Monday, February 8, 2016

Preludes and Nocturnes

I'm not big on New Year's resolutions, but when I do set one I like to keep the bar nice and low. This year's resolution is to re-read the original run of the Sandman comics. I'm pretty sure I never read every single issue as they came out in the 90s, and I'm also fairly sure that I didn't read it in a strict order at the time.

The Sandman was the first comic series that I at least read semi-religiously; prior to that, I read a comic here and a comic there, but was never really devoted to picking up every issue as they came out. Will Sandman hold up to my amber-colored memories of being engrossed in it? Let's find out.

Aesthetically, I love the way the early sequences in which Morpheus is held captive by Roderick and Alex Burgess adopt the style and look of DC's horror comics from the 70s, and then effectively segues into Morpheus encountering Cain, Abel, Destiny, and the hosts of The Witching Hour

That those cameos are inserted in such an interesting and clever way rubs uncomfortably against the avalanche of cameos that follow. Some of these cameos work well (Doctor Destiny is especially well-appropriated as a villain--his occupation of the diner is easily one of the darker turns in the Sandman series) but others (John Constantine, Etrigan, fucking Martian Manhunter) feels a bit too much like fanservice and inclusions that exist just to let you know that you're in the DC Universe.
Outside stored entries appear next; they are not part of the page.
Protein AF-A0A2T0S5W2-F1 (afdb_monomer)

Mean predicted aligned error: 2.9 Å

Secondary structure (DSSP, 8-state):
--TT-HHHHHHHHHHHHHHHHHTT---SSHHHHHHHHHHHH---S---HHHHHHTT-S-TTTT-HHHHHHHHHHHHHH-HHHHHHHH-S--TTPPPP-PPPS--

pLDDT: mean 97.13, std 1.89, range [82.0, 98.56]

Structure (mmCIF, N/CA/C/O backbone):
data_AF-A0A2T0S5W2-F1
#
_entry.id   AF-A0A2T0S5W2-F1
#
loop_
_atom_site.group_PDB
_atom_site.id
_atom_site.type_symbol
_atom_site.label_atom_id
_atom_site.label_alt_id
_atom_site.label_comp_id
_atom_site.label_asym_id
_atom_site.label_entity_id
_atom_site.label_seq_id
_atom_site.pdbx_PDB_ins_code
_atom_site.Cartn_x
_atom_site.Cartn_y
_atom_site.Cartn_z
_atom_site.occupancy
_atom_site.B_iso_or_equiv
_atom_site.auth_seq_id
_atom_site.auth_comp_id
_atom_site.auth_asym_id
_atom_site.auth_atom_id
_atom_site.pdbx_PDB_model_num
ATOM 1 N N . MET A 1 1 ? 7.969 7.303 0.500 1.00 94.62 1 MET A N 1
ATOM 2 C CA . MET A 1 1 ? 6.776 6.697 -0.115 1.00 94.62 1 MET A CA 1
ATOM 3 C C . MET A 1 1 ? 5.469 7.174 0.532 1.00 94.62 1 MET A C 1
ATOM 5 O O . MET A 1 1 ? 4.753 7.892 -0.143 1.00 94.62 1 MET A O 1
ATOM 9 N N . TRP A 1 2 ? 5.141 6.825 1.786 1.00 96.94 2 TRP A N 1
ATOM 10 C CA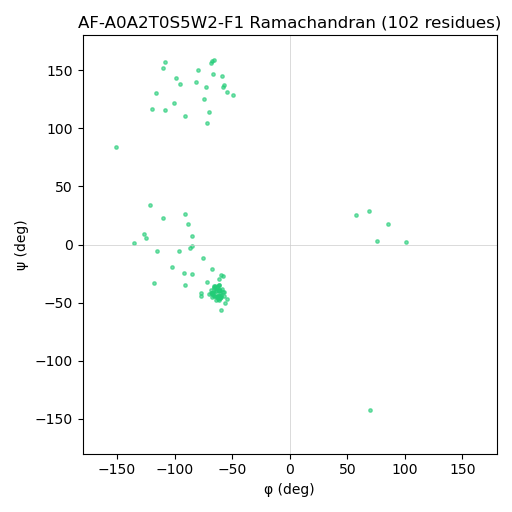 . TRP A 1 2 ? 3.805 7.094 2.376 1.00 96.94 2 TRP A CA 1
ATOM 11 C C . TRP A 1 2 ? 3.658 8.367 3.225 1.00 96.94 2 TRP A C 1
ATOM 13 O O . TRP A 1 2 ? 2.556 8.659 3.675 1.00 96.94 2 TRP A O 1
ATOM 23 N N . THR A 1 3 ? 4.737 9.107 3.485 1.00 96.50 3 THR A N 1
ATOM 24 C CA . THR A 1 3 ? 4.700 10.342 4.291 1.00 96.50 3 THR A CA 1
ATOM 25 C C . THR A 1 3 ? 3.590 11.282 3.820 1.00 96.50 3 THR A C 1
ATOM 27 O O . THR A 1 3 ? 3.511 11.553 2.625 1.00 96.50 3 THR A O 1
ATOM 30 N N . GLY A 1 4 ? 2.731 11.748 4.730 1.00 96.44 4 GLY A N 1
ATOM 31 C CA . GLY A 1 4 ? 1.596 12.624 4.413 1.00 96.44 4 GLY A CA 1
ATOM 32 C C . GLY A 1 4 ? 0.389 11.930 3.765 1.00 96.44 4 GLY A C 1
ATOM 33 O O . GLY A 1 4 ? -0.577 12.607 3.416 1.00 96.44 4 GLY A O 1
ATOM 34 N N . TYR A 1 5 ? 0.43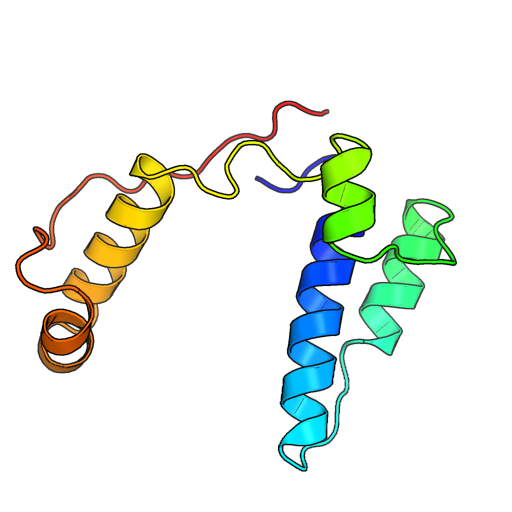2 10.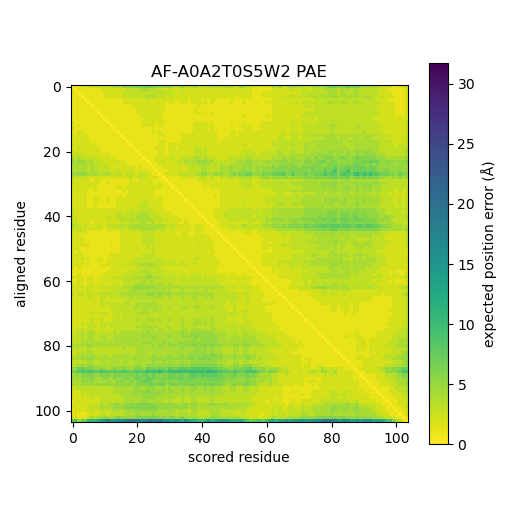606 3.592 1.00 97.44 5 TYR A N 1
ATOM 35 C CA . TYR A 1 5 ? -0.650 9.759 3.078 1.00 97.44 5 TYR A CA 1
ATOM 36 C C . TYR A 1 5 ? -1.033 8.668 4.093 1.00 97.44 5 TYR A C 1
ATOM 38 O O . TYR A 1 5 ? -1.365 7.544 3.718 1.00 97.44 5 TYR A O 1
ATOM 46 N N . GLU A 1 6 ? -0.961 8.964 5.394 1.00 97.62 6 GLU A N 1
ATOM 47 C CA . GLU A 1 6 ? -1.177 7.971 6.452 1.00 97.62 6 GLU A CA 1
ATOM 48 C C . GLU A 1 6 ? -2.589 7.370 6.419 1.00 97.62 6 GLU A C 1
ATOM 50 O O . GLU A 1 6 ? -2.746 6.175 6.660 1.00 97.62 6 GLU A O 1
ATOM 55 N N . GLU A 1 7 ? -3.611 8.153 6.056 1.00 98.31 7 GLU A N 1
ATOM 56 C CA . GLU A 1 7 ? -4.969 7.623 5.875 1.00 98.31 7 GLU A CA 1
ATOM 57 C C . GLU A 1 7 ? -5.024 6.581 4.753 1.00 98.31 7 GLU A C 1
ATOM 59 O O . GLU A 1 7 ? -5.597 5.510 4.938 1.00 98.31 7 GLU A O 1
ATOM 64 N N . ALA A 1 8 ? -4.384 6.859 3.613 1.00 98.19 8 ALA A N 1
ATOM 65 C CA . ALA A 1 8 ? -4.327 5.932 2.488 1.00 98.19 8 ALA A CA 1
ATOM 66 C C . ALA A 1 8 ? -3.529 4.665 2.829 1.00 98.19 8 ALA A C 1
ATOM 68 O O . ALA A 1 8 ? -3.929 3.569 2.437 1.00 98.19 8 ALA A O 1
ATOM 69 N N . LEU A 1 9 ? -2.448 4.796 3.609 1.00 97.88 9 LEU A N 1
ATOM 70 C CA . LEU A 1 9 ? -1.698 3.651 4.129 1.00 97.88 9 LEU A CA 1
ATOM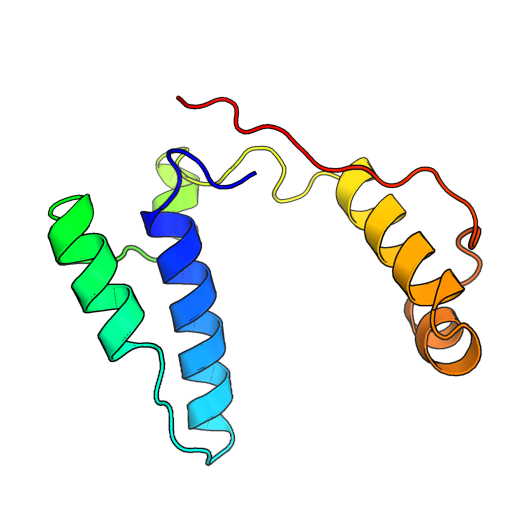 71 C C . LEU A 1 9 ? -2.587 2.769 5.017 1.00 97.88 9 LEU A C 1
ATOM 73 O O . LEU A 1 9 ? -2.602 1.548 4.854 1.00 97.88 9 LEU A O 1
ATOM 77 N N . VAL A 1 10 ? -3.359 3.374 5.925 1.00 98.38 10 VAL A N 1
ATOM 78 C CA . VAL A 1 10 ? -4.289 2.628 6.782 1.00 98.38 10 VAL A CA 1
ATOM 79 C C . VAL A 1 10 ? -5.429 2.022 5.975 1.00 98.38 10 VAL A C 1
ATOM 81 O O . VAL A 1 10 ? -5.760 0.865 6.210 1.00 98.38 10 VAL A O 1
ATOM 84 N N . ARG A 1 11 ? -6.007 2.735 5.000 1.00 98.50 11 ARG A N 1
ATOM 85 C CA . ARG A 1 11 ? -7.037 2.174 4.111 1.00 98.50 11 ARG A CA 1
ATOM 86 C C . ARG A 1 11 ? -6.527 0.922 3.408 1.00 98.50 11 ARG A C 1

My memory tells me that as the series progresses it becomes a bit more deft at reinventing DC characters and mixing them with characters of its own inventions, but we'll have to see how that plays out.

One thing I hadn't counted on before starting this re-read was how heavily the specter of AIDS/HIV would loom in the background of the narrative. It's easy to forget it now, but at the time Sandman was coming out the disease was a predominant, era-defining anxiety. I'd hazard to guess that the Death Talks About Life mini-comic taught a lot of people about AIDS awareness and how to put on a condom because that specter was always in the shadows.

Speaking of Death, Preludes & Nocturnes concludes with "The Sound of Her Wings," which was the first bit of Sandman I got hold of. In retrospect, it's a weird place to start: it's a bridge between the just-concluded arc of Morpheus regaining his tools and the next arc about Morpheus chasing down errant dreams. Still, reading it again makes it clear why it inspired me to go back and read what I had missed; "The Sound of Her Wings" was like a revelation that comics could be so much more than how we usually imagine them within the strata of pop culture.